**SUPPLIED DATA:**
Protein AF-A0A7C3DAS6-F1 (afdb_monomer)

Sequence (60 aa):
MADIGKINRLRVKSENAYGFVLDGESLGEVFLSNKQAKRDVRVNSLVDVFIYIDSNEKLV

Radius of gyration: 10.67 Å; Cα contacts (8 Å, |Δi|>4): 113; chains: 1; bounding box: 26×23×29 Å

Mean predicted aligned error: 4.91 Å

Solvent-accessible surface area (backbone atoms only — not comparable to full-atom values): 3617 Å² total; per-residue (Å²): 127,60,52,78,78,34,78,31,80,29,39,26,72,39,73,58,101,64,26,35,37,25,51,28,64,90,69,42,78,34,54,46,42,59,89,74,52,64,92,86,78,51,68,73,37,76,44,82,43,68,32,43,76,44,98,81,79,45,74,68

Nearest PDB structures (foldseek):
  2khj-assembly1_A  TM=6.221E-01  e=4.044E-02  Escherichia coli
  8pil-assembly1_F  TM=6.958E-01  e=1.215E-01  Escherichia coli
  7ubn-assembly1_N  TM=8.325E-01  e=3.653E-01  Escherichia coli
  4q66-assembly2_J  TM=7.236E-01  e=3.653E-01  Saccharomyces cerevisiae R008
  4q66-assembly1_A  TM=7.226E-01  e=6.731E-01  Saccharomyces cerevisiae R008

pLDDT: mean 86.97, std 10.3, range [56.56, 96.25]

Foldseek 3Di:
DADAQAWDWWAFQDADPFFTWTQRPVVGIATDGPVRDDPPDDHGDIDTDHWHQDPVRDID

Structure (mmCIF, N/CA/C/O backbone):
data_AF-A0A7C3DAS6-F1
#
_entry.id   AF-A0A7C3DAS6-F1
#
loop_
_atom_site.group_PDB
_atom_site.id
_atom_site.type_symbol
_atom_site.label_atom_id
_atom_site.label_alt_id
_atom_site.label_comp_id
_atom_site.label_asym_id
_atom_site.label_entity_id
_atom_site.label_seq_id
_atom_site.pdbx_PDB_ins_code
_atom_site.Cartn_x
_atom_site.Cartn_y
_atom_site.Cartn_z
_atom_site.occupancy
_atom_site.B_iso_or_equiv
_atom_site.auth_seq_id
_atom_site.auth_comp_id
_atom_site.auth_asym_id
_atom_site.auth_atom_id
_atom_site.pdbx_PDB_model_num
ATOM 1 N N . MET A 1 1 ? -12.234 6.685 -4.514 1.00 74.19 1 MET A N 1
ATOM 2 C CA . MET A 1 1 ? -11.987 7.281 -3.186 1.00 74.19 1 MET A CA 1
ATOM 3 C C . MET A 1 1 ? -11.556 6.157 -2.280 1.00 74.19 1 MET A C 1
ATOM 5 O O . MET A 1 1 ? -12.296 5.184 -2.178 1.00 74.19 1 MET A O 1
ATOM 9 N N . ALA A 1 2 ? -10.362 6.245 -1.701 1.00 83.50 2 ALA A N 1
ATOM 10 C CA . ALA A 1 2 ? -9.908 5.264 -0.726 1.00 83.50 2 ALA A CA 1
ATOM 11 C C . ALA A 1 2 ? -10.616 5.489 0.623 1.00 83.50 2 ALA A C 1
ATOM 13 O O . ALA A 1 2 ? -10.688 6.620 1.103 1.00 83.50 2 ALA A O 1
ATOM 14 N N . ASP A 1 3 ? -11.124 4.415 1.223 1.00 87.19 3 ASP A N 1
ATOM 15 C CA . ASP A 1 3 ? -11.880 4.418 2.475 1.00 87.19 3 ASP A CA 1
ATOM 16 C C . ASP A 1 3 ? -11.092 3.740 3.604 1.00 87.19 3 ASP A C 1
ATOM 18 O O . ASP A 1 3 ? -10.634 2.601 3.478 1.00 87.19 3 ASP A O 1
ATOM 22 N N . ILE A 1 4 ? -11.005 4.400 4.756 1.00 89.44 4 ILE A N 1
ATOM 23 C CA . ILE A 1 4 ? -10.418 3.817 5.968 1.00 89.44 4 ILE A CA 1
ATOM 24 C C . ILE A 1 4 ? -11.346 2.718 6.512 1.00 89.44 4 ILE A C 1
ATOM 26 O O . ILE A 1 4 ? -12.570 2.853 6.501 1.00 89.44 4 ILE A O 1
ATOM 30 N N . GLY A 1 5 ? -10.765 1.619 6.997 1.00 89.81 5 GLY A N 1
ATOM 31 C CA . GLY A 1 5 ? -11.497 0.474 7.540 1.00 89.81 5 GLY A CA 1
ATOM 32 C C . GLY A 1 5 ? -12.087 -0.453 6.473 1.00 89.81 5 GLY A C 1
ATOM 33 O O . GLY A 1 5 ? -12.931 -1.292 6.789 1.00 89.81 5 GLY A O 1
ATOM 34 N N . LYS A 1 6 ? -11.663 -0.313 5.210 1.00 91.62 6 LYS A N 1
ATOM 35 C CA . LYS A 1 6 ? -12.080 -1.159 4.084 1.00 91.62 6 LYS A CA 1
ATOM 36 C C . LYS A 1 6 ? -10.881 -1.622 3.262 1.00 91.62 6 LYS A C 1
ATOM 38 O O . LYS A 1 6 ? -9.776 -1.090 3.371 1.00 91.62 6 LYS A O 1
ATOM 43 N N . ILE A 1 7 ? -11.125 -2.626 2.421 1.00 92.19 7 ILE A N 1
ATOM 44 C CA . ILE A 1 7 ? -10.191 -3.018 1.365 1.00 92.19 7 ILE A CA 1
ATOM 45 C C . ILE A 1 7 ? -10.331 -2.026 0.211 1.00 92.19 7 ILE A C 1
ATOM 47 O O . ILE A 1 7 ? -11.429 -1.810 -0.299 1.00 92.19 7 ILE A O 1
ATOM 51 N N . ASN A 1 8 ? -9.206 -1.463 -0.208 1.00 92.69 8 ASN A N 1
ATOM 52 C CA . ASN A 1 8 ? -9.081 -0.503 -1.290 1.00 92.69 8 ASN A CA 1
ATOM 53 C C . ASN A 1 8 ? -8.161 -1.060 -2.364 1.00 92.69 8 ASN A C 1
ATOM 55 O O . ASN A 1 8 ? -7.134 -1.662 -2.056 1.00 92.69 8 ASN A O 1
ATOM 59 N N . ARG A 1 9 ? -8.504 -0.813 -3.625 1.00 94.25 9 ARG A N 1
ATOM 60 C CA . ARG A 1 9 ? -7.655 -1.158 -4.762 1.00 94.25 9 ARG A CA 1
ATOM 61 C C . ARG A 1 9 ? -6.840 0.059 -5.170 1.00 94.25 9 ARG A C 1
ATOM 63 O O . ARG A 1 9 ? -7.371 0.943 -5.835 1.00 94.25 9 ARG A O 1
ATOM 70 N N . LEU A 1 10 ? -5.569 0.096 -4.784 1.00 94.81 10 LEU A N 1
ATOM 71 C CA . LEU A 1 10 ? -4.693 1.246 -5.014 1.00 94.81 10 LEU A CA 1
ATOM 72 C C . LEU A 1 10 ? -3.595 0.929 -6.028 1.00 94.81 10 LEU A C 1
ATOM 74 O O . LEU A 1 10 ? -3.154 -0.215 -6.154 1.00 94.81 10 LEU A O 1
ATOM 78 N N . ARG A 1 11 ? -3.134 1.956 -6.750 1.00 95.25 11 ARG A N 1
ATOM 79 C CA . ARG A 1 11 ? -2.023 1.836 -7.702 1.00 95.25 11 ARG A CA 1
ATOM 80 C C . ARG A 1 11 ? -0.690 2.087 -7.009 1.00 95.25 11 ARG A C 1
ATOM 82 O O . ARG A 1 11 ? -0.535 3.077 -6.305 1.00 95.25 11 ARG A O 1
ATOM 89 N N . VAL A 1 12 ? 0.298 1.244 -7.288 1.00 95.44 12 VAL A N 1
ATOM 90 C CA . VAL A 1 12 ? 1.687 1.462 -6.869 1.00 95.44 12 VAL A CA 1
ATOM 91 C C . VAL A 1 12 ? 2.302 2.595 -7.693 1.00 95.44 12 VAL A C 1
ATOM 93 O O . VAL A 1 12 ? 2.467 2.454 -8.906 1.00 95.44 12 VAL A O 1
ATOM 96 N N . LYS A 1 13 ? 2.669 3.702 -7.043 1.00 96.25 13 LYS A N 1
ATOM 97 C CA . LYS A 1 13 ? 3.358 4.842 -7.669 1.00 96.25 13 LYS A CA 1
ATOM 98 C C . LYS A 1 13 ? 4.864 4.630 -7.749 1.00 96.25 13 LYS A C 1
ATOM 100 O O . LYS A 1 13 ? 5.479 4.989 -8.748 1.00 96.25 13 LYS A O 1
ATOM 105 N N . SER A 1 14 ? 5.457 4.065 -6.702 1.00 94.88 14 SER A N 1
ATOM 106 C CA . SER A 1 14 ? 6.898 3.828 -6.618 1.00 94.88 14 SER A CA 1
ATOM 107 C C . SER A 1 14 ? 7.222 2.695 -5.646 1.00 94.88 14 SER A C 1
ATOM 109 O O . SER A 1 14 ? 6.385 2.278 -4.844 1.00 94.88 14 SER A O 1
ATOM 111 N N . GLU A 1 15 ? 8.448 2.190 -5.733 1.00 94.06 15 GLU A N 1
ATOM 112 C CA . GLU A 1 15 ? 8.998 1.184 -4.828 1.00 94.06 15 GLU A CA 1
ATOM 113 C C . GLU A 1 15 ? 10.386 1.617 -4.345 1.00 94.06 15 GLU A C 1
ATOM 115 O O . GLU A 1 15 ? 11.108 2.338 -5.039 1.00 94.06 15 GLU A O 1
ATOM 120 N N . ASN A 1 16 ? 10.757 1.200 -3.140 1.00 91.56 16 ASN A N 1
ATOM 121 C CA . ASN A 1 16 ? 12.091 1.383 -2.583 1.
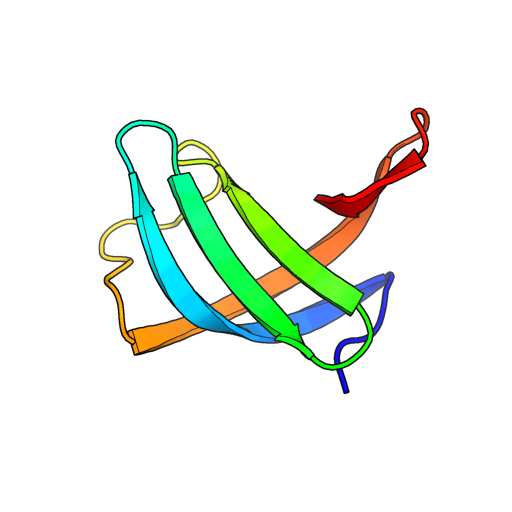00 91.56 16 ASN A CA 1
ATOM 122 C C . ASN A 1 16 ? 12.509 0.138 -1.779 1.00 91.56 16 ASN A C 1
ATOM 124 O O . ASN A 1 16 ? 11.775 -0.844 -1.687 1.00 91.56 16 ASN A O 1
ATOM 128 N N . ALA A 1 17 ? 13.693 0.177 -1.162 1.00 90.69 17 ALA A N 1
ATOM 129 C CA . ALA A 1 17 ? 14.224 -0.952 -0.392 1.00 90.69 17 ALA A CA 1
ATOM 130 C C . ALA A 1 17 ? 13.334 -1.394 0.794 1.00 90.69 17 ALA A C 1
ATOM 132 O O . ALA A 1 17 ? 13.489 -2.507 1.298 1.00 90.69 17 ALA A O 1
ATOM 133 N N . TYR A 1 18 ? 12.406 -0.547 1.244 1.00 89.81 18 TYR A N 1
ATOM 134 C CA . TYR A 1 18 ? 11.569 -0.768 2.423 1.00 89.81 18 TYR A CA 1
ATOM 135 C C . TYR A 1 18 ? 10.108 -1.109 2.090 1.00 89.81 18 TYR A C 1
ATOM 137 O O . TYR A 1 18 ? 9.413 -1.677 2.940 1.00 89.81 18 TYR A O 1
ATOM 145 N N . GLY A 1 19 ? 9.634 -0.801 0.881 1.00 92.94 19 GLY A N 1
ATOM 146 C CA . GLY A 1 19 ? 8.244 -1.028 0.501 1.00 92.94 19 GLY A CA 1
ATOM 147 C C . GLY A 1 19 ? 7.805 -0.293 -0.759 1.00 92.94 19 GLY A C 1
ATOM 148 O O . GLY A 1 19 ? 8.611 0.118 -1.593 1.00 92.94 19 GLY A O 1
ATOM 149 N N . PHE A 1 20 ? 6.494 -0.112 -0.854 1.00 94.94 20 PHE A N 1
ATOM 150 C CA . PHE A 1 20 ? 5.790 0.466 -1.988 1.00 94.94 20 PHE A CA 1
ATOM 151 C C . PHE A 1 20 ? 4.995 1.687 -1.539 1.00 94.94 20 PHE A C 1
ATOM 153 O O . PHE A 1 20 ? 4.346 1.663 -0.494 1.00 94.94 20 PHE A O 1
ATOM 160 N N . VAL A 1 21 ? 5.015 2.739 -2.349 1.00 94.75 21 VAL A N 1
ATOM 161 C CA . VAL A 1 21 ? 4.141 3.900 -2.171 1.00 94.75 21 VAL A CA 1
ATOM 162 C C . VAL A 1 21 ? 2.940 3.730 -3.085 1.00 94.75 21 VAL A C 1
ATOM 164 O O . VAL A 1 21 ? 3.090 3.546 -4.297 1.00 94.75 21 VAL A O 1
ATOM 167 N N . LEU A 1 22 ? 1.749 3.778 -2.504 1.00 95.06 22 LEU A N 1
ATOM 168 C CA . LEU A 1 22 ? 0.474 3.636 -3.189 1.00 95.06 22 LEU A CA 1
ATOM 169 C C . LEU A 1 22 ? -0.209 4.998 -3.323 1.00 95.06 22 LEU A C 1
ATOM 171 O O . LEU A 1 22 ? -0.109 5.848 -2.438 1.00 95.06 22 LEU A O 1
ATOM 175 N N . ASP A 1 23 ? -0.928 5.185 -4.424 1.00 94.81 23 ASP A N 1
ATOM 176 C CA . ASP A 1 23 ? -1.831 6.318 -4.605 1.00 94.81 23 ASP A CA 1
ATOM 177 C C . ASP A 1 23 ? -3.109 6.088 -3.788 1.00 94.81 23 ASP A C 1
ATOM 179 O O . ASP A 1 23 ? -3.967 5.305 -4.193 1.00 94.81 23 ASP A O 1
ATOM 183 N N . GLY A 1 24 ? -3.207 6.722 -2.619 1.00 92.00 24 GLY A N 1
ATOM 184 C CA . GLY A 1 24 ? -4.375 6.694 -1.737 1.00 92.00 24 GLY A CA 1
ATOM 185 C C . GLY A 1 24 ? -5.436 7.736 -2.087 1.00 92.00 24 GLY A C 1
ATOM 186 O O . GLY A 1 24 ? -6.341 7.972 -1.285 1.00 92.00 24 GLY A O 1
ATOM 187 N N . GLU A 1 25 ? -5.347 8.371 -3.258 1.00 89.56 25 GLU A N 1
ATOM 188 C CA . GLU A 1 25 ? -6.275 9.401 -3.718 1.
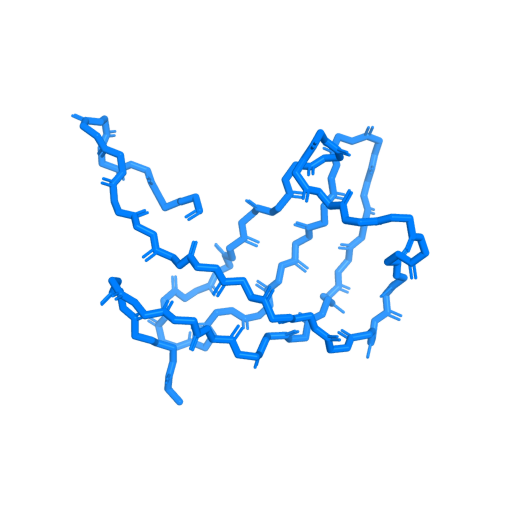00 89.56 25 GLU A CA 1
ATOM 189 C C . GLU A 1 25 ? -6.443 10.534 -2.680 1.00 89.56 25 GLU A C 1
ATOM 191 O O . GLU A 1 25 ? -5.495 11.253 -2.367 1.00 89.56 25 GLU A O 1
ATOM 196 N N . SER A 1 26 ? -7.642 10.696 -2.107 1.00 89.38 26 SER A N 1
ATOM 197 C CA . SER A 1 26 ? -7.948 11.701 -1.083 1.00 89.38 26 SER A CA 1
ATOM 198 C C . SER A 1 26 ? -7.212 11.489 0.242 1.00 89.38 26 SER A C 1
ATOM 200 O O . SER A 1 26 ? -7.134 12.422 1.035 1.00 89.38 26 SER A O 1
ATOM 202 N N . LEU A 1 27 ? -6.686 10.285 0.495 1.00 86.56 27 LEU A N 1
ATOM 203 C CA . LEU A 1 27 ? -5.865 9.982 1.673 1.00 86.56 27 LEU A CA 1
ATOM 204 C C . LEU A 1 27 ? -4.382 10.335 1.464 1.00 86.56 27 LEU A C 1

**WHAT THE EXERCISE ASKS:** Would you retype the lines above from the one with "ATOM 128 N N" down to the one with "ATOM 150 C CA", word for word, both ends included and no other lines?

**ANSWER:**
ATOM 128 N N . ALA A 1 17 ? 13.693 0.177 -1.162 1.00 90.69 17 ALA A N 1
ATOM 129 C CA . ALA A 1 17 ? 14.224 -0.952 -0.392 1.00 90.69 17 ALA A CA 1
ATOM 130 C C . ALA A 1 17 ? 13.334 -1.394 0.794 1.00 90.69 17 ALA A C 1
ATOM 132 O O . ALA A 1 17 ? 13.489 -2.507 1.298 1.00 90.69 17 ALA A O 1
ATOM 133 N N . TYR A 1 18 ? 12.406 -0.547 1.244 1.00 89.81 18 TYR A N 1
ATOM 134 C CA . TYR A 1 18 ? 11.569 -0.768 2.423 1.00 89.81 18 TYR A CA 1
ATOM 135 C C . TYR A 1 18 ? 10.108 -1.109 2.090 1.00 89.81 18 TYR A C 1
ATOM 137 O O . TYR A 1 18 ? 9.413 -1.677 2.940 1.00 89.81 18 TYR A O 1
ATOM 145 N N . GLY A 1 19 ? 9.634 -0.801 0.881 1.00 92.94 19 GLY A N 1
ATOM 146 C CA . GLY A 1 19 ? 8.244 -1.028 0.501 1.00 92.94 19 GLY A CA 1
ATOM 147 C C . GLY A 1 19 ? 7.805 -0.293 -0.759 1.00 92.94 19 GLY A C 1
ATOM 148 O O . GLY A 1 19 ? 8.611 0.118 -1.593 1.00 92.94 19 GLY A O 1
ATOM 149 N N . PHE A 1 20 ? 6.494 -0.112 -0.854 1.00 94.94 20 PHE A N 1
ATOM 150 C CA . PHE A 1 20 ? 5.790 0.466 -1.988 1.00 94.94 20 PHE A CA 1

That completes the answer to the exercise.